To assess the impact of position in the image, test images were superimposed onto a larger image of the virtual sky for analysis. This test took 520 images from the test data set of 640x480 sized images and superimposed them onto nine different positions of a 4096x3072 sized image, creating 9 more sets of images for testing. These positions included the combinations of top, bottom, middle, left, and right; a notional example is in Fig. 5. No black boxes are used in actual test images, rather there would be sky in those locations; it is only used here to show possible positions. Then inference was run with the Xr_CC_nS model on each set of images for comparison; this model is defined in the hyperparameter study. The comparison conducted here was for the average center point error and the true/false positives; the 3D error was not assessed as part of this comparison.

Fig. 5
figure 5

Notional example superimposed images

4.7 Solve-PnP error characterization

The usage of a CNN to detect individual components of an aircraft requires truth label files to be created, which allows for error characterization of the truth data itself. The truth label data for each of the labeling techniques was utilized as inputs to the Solve-PnP algorithm to characterize Solve-PnP and the system. The intent of this was to show the behavior of Solve-PnP across the ablation study. This allowed the limiting of error analysis to images for which the truth data would allow solutions. The Error from Truth Labels section of the results shows the 3D error when utilizing the truth labels and the number of images with valid results for further comparison.

5 Results and discussion

This section is composed of four subsections detailing the results of the various experiments and discussing what those results could indicate. The first is an examination of the truth values from the different labeling techniques and how Solve-PnP performs given those perfect truth values. The next section is an analysis of the ablation experiment with results from entire system using each of the different labeling techniques. Then details on the experiment where different training time data augmentation parameters were used and which performs the best with regard to perspective distortion is provided. Finally, there is a discussion on the experiment designed to test if the neural network was learning to correct for perspective distortion through the position in the image or the distinctive appearance of object. This last experiment led to a potential cause of false positives that is also discussed at the end of the section.

5.1 Error from truth labels

In order to evaluate the error of the overall system, the results of each labeling scheme using their truth labels was analyzed. These truth labels were used to directly make Solve-PnP predictions and limit the further analysis to that of the images in which solutions are possible. This was useful in characterizing the potential of the system. Figures 6 and 7 show each of the labeling techniques and their associated errors for position and orientation magnitudes of error.
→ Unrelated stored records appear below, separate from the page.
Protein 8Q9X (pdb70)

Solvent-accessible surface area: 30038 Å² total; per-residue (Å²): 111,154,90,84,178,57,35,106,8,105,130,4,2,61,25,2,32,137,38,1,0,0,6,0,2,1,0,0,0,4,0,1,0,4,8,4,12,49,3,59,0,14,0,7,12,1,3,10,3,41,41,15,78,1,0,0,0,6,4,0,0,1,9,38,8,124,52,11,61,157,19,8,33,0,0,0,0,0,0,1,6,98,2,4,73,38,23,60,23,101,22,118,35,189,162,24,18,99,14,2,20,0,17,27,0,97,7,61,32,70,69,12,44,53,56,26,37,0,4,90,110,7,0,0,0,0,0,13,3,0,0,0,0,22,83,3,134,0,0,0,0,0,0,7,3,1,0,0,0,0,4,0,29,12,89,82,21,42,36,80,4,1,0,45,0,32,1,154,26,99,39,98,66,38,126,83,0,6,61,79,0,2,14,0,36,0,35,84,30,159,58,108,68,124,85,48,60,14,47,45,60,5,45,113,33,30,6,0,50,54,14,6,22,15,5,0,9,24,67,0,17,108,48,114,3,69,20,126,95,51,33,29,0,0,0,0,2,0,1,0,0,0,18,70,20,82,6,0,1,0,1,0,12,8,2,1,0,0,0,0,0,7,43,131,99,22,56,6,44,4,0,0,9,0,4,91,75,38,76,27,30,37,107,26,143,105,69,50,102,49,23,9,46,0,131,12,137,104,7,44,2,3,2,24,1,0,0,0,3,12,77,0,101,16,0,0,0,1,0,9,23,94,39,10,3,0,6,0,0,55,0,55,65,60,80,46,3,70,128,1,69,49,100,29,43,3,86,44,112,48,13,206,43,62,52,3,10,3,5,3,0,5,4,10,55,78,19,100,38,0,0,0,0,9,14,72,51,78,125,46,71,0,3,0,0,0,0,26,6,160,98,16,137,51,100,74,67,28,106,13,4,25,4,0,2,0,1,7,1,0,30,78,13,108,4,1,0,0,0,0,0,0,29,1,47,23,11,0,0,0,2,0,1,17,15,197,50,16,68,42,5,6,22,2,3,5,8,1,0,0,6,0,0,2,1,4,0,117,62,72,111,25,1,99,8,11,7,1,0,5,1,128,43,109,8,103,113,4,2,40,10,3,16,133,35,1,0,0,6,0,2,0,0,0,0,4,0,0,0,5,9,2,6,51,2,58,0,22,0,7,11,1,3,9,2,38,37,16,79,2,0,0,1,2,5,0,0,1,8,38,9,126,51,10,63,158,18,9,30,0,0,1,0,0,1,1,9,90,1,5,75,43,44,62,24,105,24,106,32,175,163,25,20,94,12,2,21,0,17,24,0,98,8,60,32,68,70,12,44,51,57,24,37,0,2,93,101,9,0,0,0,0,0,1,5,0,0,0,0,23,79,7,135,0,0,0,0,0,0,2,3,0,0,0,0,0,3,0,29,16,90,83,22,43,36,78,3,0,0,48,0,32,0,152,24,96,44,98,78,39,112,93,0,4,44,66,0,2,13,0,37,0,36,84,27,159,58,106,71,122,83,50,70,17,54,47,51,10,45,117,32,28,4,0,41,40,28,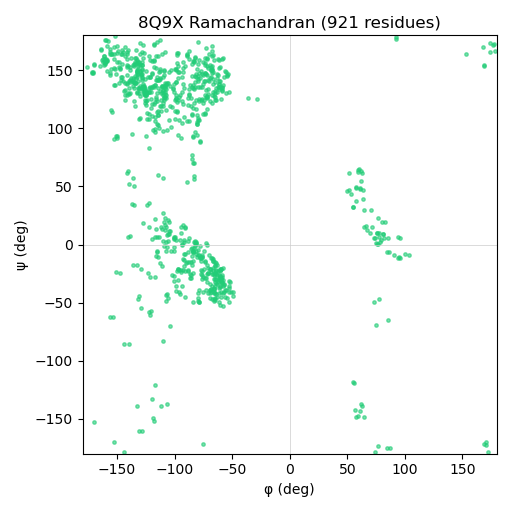5,38,29,2,1,5,61,80,0,7,93,49,142,5,74,22,124,93,46,33,31,0,0,2,2,2,2,1,0,0,0,17,70,19,92,11,0,0,0,0,0,9,3,2,1,0,0,0,0,0,6,45,132,60,21,55,6,43,5,0,0,8,0,3,99,76,42,75,28,30,35,107,26,140,106,63,51,102,50,23,10,44,0,133,12,137,107,4,42,3,5,2,24,0,3,0,0,4,12,73,0,108,16,0,0,0,3,1,10,14,90,40,12,6,0,6,0,0,53,0,62,65,61,88,44,5,71,129,2,70,48,106,29,38,2,87,46,130,47,12,182,31,14,64,3,13,8,11,8,0,4,2,10,54,97,18,124,38,0,0,0,0,14,21,70,46,77,126,52,75,0,2,0,0,0,0,25,7,148,98,7,129,44,99,78,63,26,104,21,11,28,4,0,7,0,1,8,1,0,29,74,13,80,8,1,1,0,0,0,0,0,31,2,46,22,5,0,0,0,2,0,1,10,15,198,48,15,73,41,3,5,23,2,4,5,8,1,0,0,19,0,0,2,0,4,0,118,60,62,92,24,2,99,9,10,6,1,0,5,1

Secondary structure (DSSP, 8-state):
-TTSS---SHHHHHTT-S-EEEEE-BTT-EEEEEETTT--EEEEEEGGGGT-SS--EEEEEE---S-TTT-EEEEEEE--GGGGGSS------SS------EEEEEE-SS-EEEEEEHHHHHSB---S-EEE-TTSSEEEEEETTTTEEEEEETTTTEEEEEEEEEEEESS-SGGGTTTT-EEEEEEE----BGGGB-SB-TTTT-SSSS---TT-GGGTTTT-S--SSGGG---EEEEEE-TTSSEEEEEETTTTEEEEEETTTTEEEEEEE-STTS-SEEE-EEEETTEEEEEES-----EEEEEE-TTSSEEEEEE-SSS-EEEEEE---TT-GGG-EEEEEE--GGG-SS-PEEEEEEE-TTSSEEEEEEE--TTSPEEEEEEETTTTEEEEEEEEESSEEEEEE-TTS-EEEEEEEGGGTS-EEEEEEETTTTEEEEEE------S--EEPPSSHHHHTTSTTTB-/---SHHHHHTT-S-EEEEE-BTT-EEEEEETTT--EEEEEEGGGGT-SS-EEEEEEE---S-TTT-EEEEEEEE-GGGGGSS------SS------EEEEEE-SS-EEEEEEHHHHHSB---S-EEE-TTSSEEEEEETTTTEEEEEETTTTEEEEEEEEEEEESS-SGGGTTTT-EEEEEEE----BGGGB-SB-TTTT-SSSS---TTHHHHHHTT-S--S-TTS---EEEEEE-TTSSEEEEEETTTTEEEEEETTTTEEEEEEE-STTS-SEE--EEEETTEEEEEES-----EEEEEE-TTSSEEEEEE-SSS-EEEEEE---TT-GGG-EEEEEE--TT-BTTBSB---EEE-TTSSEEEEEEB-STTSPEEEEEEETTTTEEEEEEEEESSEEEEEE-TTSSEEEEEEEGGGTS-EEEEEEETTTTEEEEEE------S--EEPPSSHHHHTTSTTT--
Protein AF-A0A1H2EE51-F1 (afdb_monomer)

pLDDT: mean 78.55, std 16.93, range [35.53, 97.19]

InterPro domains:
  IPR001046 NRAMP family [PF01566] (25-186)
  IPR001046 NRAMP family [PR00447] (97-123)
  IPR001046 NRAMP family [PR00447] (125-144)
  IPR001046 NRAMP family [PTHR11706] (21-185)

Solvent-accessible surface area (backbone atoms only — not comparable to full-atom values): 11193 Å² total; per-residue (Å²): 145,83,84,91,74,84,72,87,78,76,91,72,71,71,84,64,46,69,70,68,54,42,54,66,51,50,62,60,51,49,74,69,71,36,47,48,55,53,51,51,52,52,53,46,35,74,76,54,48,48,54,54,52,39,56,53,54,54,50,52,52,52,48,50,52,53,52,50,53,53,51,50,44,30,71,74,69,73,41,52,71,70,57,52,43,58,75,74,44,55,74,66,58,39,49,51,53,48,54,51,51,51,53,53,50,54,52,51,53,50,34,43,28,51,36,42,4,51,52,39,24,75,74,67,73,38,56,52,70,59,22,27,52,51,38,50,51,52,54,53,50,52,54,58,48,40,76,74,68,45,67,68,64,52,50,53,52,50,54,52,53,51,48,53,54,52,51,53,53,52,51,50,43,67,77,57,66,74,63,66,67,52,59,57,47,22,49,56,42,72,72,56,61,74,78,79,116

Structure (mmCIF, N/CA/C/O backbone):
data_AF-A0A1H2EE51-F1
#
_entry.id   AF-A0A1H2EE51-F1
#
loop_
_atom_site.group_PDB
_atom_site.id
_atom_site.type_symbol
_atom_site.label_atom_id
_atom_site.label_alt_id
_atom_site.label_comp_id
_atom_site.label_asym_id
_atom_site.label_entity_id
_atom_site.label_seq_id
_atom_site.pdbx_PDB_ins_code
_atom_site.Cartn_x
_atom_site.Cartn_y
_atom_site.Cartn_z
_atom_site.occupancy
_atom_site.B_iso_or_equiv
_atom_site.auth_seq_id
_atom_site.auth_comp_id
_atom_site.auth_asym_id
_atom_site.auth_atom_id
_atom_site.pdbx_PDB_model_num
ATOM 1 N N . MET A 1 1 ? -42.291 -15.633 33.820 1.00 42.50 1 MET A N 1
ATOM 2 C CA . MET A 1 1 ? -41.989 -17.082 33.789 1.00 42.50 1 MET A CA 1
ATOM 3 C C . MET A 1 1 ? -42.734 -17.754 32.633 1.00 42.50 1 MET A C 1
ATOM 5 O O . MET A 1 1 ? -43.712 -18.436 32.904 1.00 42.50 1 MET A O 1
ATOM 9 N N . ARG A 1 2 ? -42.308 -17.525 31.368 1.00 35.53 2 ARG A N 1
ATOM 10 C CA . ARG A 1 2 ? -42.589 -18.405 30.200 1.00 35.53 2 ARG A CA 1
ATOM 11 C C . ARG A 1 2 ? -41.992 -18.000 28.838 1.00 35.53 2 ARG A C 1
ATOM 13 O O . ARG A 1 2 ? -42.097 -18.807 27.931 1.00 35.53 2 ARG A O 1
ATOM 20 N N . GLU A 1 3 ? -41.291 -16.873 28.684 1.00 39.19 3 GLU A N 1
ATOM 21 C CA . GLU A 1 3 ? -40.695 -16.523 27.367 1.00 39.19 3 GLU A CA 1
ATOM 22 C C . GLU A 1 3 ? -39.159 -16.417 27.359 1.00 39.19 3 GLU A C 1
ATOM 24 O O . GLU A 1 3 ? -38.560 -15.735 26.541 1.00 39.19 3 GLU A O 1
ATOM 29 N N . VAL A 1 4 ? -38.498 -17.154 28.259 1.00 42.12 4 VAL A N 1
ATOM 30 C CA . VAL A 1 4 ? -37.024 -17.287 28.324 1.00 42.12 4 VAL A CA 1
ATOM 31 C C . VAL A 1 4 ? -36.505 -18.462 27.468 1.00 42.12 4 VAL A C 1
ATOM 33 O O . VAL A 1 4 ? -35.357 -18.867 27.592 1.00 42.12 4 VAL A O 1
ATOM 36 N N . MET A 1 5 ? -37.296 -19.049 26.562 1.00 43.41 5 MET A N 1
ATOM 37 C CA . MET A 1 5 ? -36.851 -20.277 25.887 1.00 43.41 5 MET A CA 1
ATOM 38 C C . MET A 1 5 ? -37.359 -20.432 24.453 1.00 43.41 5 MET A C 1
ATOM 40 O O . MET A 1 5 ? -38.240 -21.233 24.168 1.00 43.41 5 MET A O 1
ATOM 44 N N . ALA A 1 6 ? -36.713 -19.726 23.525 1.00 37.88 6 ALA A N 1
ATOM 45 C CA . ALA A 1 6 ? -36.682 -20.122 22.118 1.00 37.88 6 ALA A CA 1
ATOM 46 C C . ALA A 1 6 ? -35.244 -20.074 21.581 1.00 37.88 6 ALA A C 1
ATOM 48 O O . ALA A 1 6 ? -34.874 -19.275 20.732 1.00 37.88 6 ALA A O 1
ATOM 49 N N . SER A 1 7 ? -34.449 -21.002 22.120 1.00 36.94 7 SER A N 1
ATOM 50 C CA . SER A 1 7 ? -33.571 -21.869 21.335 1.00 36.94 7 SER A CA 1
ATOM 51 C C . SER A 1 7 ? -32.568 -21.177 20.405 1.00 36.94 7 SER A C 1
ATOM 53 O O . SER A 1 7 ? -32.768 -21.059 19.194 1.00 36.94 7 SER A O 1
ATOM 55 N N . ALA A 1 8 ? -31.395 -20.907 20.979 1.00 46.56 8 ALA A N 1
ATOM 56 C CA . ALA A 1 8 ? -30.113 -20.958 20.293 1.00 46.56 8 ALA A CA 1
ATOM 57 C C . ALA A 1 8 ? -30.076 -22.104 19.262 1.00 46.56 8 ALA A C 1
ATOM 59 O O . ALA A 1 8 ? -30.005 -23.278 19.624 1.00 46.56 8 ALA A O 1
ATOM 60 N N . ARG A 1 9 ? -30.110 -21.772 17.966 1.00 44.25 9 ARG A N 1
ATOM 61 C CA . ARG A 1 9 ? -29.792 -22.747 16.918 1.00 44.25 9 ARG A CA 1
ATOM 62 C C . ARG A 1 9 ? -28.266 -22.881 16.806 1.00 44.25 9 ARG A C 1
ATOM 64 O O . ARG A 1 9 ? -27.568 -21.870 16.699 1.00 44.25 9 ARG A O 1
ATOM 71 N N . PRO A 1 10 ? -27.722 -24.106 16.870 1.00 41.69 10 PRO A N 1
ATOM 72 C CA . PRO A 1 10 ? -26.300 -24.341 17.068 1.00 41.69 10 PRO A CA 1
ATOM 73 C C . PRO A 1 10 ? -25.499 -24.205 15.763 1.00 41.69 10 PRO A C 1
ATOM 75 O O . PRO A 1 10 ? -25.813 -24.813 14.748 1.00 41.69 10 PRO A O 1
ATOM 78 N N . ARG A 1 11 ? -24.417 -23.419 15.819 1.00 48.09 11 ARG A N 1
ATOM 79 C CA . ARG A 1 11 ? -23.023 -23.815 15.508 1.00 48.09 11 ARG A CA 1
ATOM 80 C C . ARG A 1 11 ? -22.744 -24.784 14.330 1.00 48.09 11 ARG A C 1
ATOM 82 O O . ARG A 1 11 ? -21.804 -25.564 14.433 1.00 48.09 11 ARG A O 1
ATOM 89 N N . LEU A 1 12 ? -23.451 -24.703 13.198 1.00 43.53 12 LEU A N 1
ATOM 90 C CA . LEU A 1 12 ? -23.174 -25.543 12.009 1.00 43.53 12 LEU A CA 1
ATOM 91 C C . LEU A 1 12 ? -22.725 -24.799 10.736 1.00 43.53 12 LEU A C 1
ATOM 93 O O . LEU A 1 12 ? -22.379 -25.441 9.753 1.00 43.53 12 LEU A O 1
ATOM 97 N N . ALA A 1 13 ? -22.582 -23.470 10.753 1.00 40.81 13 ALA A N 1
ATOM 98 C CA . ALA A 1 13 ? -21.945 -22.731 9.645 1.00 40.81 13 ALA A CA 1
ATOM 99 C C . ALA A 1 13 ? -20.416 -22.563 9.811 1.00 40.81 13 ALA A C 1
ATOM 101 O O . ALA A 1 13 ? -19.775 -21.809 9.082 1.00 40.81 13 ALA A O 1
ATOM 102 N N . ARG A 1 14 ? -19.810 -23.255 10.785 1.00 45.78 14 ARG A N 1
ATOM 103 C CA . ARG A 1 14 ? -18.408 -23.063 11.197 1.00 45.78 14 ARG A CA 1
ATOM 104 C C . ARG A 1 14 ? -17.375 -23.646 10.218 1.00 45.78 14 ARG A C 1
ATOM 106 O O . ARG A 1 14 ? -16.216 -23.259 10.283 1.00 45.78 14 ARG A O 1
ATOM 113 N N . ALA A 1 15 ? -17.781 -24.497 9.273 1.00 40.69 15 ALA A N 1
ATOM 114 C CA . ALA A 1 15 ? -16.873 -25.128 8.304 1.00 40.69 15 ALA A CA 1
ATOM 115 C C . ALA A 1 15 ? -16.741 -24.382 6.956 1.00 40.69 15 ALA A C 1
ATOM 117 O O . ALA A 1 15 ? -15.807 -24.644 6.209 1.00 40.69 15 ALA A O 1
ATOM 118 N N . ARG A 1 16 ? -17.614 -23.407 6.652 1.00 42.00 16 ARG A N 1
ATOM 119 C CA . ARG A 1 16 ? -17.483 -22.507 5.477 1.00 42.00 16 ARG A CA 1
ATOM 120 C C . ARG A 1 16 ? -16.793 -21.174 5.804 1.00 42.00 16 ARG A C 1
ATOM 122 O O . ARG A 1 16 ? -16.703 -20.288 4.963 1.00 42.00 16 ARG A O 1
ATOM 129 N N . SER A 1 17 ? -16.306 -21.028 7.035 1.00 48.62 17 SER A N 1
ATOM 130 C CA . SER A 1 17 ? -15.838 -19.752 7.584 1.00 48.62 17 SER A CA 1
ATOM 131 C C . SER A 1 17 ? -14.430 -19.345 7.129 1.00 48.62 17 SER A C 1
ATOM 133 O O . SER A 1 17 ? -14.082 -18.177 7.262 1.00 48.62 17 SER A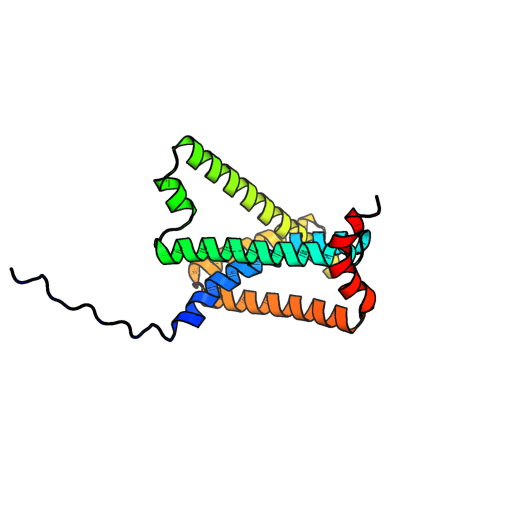 O 1
ATOM 135 N N . GLY A 1 18 ? -13.632 -20.272 6.581 1.00 47.94 18 GLY A N 1
ATOM 136 C CA . GLY A 1 18 ? -12.287 -19.967 6.078 1.00 47.94 18 GLY A CA 1
ATOM 137 C C . GLY A 1 18 ? -12.312 -19.060 4.847 1.00 47.94 18 GLY A C 1
ATOM 138 O O . GLY A 1 18 ? -11.573 -18.086 4.793 1.00 47.94 18 GLY A O 1
ATOM 139 N N . SER A 1 19 ? -13.225 -19.310 3.903 1.00 48.38 19 SER A N 1
ATOM 140 C CA . SER A 1 19 ? -13.331 -18.519 2.671 1.00 48.38 19 SER A CA 1
ATOM 141 C C . SER A 1 19 ? -13.993 -17.152 2.860 1.00 48.38 19 SER A C 1
ATOM 143 O O . SER A 1 19 ? -13.785 -16.264 2.048 1.00 48.38 19 SER A O 1
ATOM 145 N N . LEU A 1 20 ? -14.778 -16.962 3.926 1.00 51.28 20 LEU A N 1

Each plot contains a dashed line representing the error threshold for the system of 7 cm and 1\(^\circ\), respectively. Table 1 explicitly presents the mean and standard deviation error of the Xr_CC labeling technique with center point correction.

The Vs_CC labeling technique exhibited outliers in rotation and position, which can be attributed to the sensitivity or fragility of the Solve-PnP algorithm when given only 4 points. To address this, a threshold of 6 components was established and is used in Fig. 8 to distinguish between good and poor amounts of components. Additionally, when Solve-PnP utilizes 6 points, it allows for direct linear transformations, enabling an estimate of the camera’s intrinsic matrix and further refinement of the results. Importantly, when there are less than 6 components found in an image, the system does still make a prediction and the various figures and metrics all include such results.

Fig. 6
figure 6

Solve-PnP position error from truth labels

Fig. 7
figure 7

Solve-PnP rotation error from truth labels

Table 1 Error from best truth data

The label data analysis revealed that predictions were possible for 4729 of the images. This occurred because, intentionally, 5% of the images in both the training and test data sets were generated without any aircraft, aligning with best practices. Consequently, these images lacked any aircraft presence. Interestingly, none of the trained models generated false positives when using a confidence threshold of 0.85 for the images without aircraft.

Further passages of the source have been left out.